#### Task objective:
Nothing but the lines below from the one that contains "ATOM 1 N N . MET A 1 1 ? -21.118" through the one that contains "ATOM 25 C C" should be retyped, exactly and including both ends. Do not include pictures.

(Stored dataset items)
+ + + + +

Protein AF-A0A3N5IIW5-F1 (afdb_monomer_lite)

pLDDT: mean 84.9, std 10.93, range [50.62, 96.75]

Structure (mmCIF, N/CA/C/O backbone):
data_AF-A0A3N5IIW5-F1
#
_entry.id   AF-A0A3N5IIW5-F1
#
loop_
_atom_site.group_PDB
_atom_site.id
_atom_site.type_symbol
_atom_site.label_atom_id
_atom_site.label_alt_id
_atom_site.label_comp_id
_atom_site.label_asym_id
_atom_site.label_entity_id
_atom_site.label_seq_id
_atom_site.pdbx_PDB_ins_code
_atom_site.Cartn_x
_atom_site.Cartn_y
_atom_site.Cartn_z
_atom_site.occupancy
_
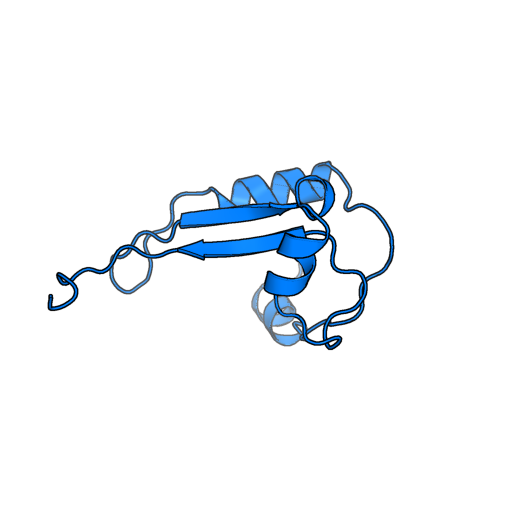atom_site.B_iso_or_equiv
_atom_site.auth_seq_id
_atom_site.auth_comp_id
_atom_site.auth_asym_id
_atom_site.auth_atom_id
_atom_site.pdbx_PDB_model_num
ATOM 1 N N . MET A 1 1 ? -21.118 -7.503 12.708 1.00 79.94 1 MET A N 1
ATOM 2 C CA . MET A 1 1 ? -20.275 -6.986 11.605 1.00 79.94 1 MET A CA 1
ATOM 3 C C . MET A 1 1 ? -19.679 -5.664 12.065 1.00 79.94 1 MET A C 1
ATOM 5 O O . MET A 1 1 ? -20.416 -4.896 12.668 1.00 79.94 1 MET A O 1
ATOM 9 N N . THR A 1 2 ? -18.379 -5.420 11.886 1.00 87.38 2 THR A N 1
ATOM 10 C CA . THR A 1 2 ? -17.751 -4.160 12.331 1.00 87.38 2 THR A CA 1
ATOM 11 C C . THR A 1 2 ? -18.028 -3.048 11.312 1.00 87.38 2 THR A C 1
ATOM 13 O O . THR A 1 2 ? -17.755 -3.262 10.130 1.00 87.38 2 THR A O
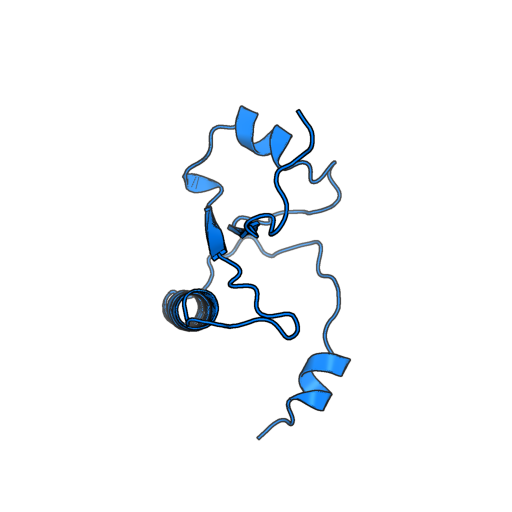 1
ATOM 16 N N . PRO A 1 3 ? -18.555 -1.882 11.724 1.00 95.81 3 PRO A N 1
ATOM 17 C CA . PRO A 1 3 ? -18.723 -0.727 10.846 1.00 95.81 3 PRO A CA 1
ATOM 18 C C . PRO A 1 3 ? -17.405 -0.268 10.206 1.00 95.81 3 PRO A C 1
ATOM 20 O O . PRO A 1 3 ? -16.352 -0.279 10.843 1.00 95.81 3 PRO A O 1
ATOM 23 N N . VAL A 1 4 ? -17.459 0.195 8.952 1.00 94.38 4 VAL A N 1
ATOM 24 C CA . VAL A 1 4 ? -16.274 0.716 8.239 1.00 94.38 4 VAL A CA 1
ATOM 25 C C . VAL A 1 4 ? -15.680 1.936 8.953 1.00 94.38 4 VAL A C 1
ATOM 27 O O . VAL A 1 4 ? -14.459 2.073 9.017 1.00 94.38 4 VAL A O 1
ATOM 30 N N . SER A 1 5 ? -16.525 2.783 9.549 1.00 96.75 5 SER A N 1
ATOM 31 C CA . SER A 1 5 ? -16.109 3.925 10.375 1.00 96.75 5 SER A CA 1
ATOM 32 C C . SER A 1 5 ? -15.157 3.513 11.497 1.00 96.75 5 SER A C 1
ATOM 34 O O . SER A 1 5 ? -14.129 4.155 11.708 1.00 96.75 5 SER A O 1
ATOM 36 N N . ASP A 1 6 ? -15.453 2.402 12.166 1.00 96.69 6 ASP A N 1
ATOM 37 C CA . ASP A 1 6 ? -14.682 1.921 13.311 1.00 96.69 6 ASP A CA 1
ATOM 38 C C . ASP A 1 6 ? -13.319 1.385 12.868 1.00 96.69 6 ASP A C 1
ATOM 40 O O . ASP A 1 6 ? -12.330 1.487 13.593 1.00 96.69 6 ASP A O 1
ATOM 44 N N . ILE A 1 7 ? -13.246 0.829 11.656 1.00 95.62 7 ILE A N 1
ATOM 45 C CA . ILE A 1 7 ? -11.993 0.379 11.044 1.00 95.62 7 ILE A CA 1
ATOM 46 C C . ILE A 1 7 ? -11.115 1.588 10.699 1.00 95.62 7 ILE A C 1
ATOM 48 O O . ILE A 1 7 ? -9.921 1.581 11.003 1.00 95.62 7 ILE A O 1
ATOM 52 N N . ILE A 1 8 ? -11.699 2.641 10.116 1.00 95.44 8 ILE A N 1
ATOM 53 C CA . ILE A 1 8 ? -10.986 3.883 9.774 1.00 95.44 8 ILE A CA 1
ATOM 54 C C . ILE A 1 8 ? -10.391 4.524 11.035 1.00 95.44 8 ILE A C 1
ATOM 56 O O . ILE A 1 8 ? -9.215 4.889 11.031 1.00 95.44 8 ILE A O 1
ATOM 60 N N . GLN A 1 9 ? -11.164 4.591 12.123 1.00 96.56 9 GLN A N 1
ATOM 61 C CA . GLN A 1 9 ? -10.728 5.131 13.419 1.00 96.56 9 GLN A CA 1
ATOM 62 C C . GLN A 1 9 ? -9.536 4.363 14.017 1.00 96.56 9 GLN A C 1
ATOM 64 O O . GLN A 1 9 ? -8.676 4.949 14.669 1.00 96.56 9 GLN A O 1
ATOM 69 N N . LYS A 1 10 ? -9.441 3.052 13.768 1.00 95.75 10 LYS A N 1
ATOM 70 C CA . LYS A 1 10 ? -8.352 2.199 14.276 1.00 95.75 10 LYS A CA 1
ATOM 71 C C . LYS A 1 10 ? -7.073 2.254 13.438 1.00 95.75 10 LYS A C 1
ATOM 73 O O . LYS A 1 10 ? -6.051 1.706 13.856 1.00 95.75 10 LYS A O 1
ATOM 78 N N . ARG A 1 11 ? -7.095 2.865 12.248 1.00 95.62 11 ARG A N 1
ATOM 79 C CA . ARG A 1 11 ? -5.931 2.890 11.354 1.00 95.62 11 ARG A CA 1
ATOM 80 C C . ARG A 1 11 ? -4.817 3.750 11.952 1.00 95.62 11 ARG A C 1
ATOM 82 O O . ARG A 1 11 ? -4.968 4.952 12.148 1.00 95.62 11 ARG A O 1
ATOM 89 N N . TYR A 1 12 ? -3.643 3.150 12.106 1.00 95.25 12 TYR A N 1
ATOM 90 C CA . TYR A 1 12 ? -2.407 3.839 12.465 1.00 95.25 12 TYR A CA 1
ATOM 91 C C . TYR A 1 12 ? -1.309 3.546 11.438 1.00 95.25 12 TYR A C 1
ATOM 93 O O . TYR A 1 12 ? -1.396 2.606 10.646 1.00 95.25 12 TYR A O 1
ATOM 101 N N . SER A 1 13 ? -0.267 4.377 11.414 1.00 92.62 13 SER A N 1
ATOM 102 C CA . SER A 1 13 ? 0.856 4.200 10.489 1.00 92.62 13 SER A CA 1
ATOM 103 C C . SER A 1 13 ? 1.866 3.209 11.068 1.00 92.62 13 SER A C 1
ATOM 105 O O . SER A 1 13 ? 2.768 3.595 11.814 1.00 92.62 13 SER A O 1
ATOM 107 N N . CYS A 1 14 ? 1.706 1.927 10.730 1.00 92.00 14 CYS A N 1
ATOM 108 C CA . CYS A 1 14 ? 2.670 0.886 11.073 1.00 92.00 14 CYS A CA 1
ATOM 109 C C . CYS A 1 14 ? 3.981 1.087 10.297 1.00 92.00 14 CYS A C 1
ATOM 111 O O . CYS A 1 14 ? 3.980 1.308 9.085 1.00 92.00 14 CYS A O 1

+ + + + +

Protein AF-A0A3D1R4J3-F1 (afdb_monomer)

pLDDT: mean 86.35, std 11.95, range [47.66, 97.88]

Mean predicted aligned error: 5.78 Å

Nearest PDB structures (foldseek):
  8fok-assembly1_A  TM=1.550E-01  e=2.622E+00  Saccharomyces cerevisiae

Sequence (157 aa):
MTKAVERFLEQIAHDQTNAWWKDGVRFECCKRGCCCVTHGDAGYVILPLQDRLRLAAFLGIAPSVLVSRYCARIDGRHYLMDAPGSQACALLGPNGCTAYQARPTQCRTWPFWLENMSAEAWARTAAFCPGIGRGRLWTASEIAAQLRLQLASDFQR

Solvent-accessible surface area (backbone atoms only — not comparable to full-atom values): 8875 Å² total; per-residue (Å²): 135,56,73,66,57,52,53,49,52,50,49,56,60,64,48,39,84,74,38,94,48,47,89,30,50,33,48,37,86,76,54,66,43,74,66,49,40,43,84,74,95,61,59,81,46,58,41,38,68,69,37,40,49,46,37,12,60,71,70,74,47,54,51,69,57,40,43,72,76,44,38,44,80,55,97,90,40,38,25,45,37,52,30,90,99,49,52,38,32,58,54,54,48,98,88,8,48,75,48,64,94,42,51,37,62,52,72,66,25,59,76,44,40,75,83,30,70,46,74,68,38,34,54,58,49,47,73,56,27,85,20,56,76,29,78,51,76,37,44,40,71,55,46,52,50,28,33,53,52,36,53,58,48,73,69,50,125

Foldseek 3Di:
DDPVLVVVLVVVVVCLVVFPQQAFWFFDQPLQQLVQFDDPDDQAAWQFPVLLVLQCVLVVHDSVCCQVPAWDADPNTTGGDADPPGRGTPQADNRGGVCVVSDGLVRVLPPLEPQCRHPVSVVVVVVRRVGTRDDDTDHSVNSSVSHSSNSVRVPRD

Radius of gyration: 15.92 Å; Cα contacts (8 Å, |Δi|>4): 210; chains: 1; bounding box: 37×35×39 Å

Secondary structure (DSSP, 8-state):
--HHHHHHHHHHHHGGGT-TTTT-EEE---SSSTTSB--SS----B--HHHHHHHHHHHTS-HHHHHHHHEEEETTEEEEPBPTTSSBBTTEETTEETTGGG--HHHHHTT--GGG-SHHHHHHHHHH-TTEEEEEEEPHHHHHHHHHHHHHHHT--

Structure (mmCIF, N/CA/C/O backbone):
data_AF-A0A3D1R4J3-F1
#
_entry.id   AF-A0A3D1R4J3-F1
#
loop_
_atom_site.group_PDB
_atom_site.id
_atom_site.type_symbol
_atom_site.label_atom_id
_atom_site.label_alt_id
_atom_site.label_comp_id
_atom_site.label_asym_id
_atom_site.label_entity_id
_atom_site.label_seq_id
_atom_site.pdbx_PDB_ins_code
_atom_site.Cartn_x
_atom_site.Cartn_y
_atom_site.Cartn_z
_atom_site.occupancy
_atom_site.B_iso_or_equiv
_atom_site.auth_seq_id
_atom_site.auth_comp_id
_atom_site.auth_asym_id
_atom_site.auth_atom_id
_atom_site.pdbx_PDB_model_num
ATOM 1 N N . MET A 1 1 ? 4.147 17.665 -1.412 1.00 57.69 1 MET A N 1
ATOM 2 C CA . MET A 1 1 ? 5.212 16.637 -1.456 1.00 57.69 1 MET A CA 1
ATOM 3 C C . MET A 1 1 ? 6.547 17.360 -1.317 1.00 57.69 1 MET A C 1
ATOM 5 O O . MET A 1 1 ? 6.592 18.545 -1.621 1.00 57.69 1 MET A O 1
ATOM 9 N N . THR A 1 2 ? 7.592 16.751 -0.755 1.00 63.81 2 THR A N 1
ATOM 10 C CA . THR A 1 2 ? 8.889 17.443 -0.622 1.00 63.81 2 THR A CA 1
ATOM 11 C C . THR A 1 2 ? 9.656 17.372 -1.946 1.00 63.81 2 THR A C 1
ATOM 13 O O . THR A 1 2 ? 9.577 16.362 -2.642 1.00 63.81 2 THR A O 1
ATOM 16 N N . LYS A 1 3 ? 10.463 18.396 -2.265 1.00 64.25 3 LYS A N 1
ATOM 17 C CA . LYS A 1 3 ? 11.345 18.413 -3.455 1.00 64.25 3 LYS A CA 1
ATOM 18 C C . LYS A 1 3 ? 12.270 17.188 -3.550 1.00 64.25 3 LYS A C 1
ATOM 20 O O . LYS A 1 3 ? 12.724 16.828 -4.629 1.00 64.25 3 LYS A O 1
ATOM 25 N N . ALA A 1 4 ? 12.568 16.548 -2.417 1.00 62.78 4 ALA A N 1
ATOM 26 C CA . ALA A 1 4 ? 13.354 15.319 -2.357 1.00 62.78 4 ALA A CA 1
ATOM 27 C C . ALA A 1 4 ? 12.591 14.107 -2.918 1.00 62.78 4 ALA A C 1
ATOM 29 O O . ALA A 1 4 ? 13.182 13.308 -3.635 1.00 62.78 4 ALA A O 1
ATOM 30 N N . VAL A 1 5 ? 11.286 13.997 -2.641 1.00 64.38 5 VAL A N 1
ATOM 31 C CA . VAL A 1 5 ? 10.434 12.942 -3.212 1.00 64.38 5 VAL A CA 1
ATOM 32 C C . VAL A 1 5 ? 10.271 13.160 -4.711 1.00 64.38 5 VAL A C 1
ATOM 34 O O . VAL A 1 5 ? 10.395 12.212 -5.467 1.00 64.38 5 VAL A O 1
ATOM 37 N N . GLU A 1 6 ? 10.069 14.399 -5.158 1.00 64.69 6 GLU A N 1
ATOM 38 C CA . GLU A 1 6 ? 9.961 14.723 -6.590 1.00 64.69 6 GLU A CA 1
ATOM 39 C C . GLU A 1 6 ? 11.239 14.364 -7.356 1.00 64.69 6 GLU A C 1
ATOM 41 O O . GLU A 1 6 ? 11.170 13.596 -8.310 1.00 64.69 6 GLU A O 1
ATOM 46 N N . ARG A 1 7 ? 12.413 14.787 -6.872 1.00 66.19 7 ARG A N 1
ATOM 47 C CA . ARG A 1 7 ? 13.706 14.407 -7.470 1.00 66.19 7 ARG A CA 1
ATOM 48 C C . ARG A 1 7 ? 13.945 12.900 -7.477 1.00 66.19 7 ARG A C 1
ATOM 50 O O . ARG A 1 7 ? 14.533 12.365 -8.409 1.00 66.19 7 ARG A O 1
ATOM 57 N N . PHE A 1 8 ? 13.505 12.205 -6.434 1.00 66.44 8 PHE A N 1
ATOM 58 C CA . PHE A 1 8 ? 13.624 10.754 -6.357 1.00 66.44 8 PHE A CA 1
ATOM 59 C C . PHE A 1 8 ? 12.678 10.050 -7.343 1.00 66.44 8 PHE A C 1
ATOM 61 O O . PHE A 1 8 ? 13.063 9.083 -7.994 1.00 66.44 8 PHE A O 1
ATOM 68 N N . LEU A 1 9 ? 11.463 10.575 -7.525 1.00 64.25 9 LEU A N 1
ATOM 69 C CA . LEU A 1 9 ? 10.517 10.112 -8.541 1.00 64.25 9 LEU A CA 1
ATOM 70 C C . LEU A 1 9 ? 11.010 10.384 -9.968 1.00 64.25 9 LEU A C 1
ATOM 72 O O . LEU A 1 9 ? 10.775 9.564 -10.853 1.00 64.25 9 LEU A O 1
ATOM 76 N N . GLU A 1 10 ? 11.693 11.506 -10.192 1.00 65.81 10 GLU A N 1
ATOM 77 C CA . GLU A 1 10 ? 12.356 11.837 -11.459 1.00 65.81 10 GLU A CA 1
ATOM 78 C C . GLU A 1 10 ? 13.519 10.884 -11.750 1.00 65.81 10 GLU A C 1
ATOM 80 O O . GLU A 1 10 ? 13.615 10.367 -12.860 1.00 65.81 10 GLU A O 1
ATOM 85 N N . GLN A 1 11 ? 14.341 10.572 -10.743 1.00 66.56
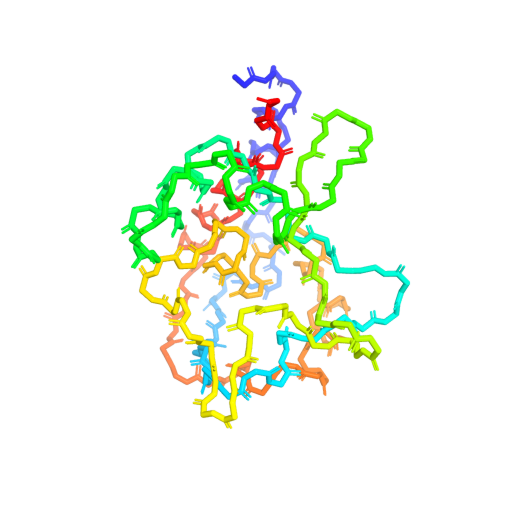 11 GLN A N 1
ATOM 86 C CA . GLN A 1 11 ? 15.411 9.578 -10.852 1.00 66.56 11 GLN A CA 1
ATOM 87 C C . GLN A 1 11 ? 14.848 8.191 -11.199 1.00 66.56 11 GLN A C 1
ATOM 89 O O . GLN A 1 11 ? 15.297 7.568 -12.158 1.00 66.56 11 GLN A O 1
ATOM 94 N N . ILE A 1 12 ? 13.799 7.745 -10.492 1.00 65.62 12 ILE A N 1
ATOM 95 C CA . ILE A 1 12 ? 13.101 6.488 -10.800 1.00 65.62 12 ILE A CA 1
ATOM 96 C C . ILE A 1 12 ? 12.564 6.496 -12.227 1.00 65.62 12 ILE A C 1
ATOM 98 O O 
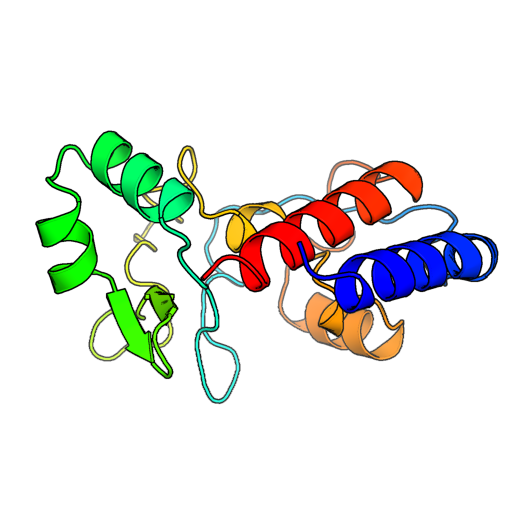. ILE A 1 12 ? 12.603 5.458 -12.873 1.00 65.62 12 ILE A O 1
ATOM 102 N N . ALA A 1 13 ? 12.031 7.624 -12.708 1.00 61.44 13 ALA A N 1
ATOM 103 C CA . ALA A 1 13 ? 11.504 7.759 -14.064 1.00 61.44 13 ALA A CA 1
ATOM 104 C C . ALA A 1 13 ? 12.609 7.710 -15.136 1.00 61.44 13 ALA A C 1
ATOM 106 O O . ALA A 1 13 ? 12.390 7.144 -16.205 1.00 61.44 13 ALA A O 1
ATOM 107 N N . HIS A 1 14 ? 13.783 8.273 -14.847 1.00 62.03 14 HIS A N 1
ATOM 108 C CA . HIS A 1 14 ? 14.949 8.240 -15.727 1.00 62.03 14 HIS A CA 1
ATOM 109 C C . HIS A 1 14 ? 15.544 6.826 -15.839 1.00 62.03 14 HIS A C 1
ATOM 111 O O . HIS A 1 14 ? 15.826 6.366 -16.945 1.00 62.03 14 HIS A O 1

+ + + + +

#### Solution for this task:
ATOM 1 N N . MET A 1 1 ? -21.118 -7.503 12.708 1.00 79.94 1 MET A N 1
ATOM 2 C CA . MET A 1 1 ? -20.275 -6.986 11.605 1.00 79.94 1 MET A CA 1
ATOM 3 C C . MET A 1 1 ? -19.679 -5.664 12.065 1.00 79.94 1 MET A C 1
ATOM 5 O O . MET A 1 1 ? -20.416 -4.896 12.668 1.00 79.94 1 MET A O 1
ATOM 9 N N . THR A 1 2 ? -18.379 -5.420 11.886 1.00 87.38 2 THR A N 1
ATOM 10 C CA . THR A 1 2 ? -17.751 -4.160 12.331 1.00 87.38 2 THR A CA 1
ATOM 11 C C . THR A 1 2 ? -18.028 -3.048 11.312 1.00 87.38 2 THR A C 1
ATOM 13 O O . THR A 1 2 ? -17.755 -3.262 10.130 1.00 87.38 2 THR A O
 1
ATOM 16 N N . PRO A 1 3 ? -18.555 -1.882 11.724 1.00 95.81 3 PRO A N 1
ATOM 17 C CA . PRO A 1 3 ? -18.723 -0.727 10.846 1.00 95.81 3 PRO A CA 1
ATOM 18 C C . PRO A 1 3 ? -17.405 -0.268 10.206 1.00 95.81 3 PRO A C 1
ATOM 20 O O . PRO A 1 3 ? -16.352 -0.279 10.843 1.00 95.81 3 PRO A O 1
ATOM 23 N N . VAL A 1 4 ? -17.459 0.195 8.952 1.00 94.38 4 VAL A N 1
ATOM 24 C CA . VAL A 1 4 ? -16.274 0.716 8.239 1.00 94.38 4 VAL A CA 1
ATOM 25 C C . VAL A 1 4 ? -15.680 1.936 8.953 1.00 94.38 4 VAL A C 1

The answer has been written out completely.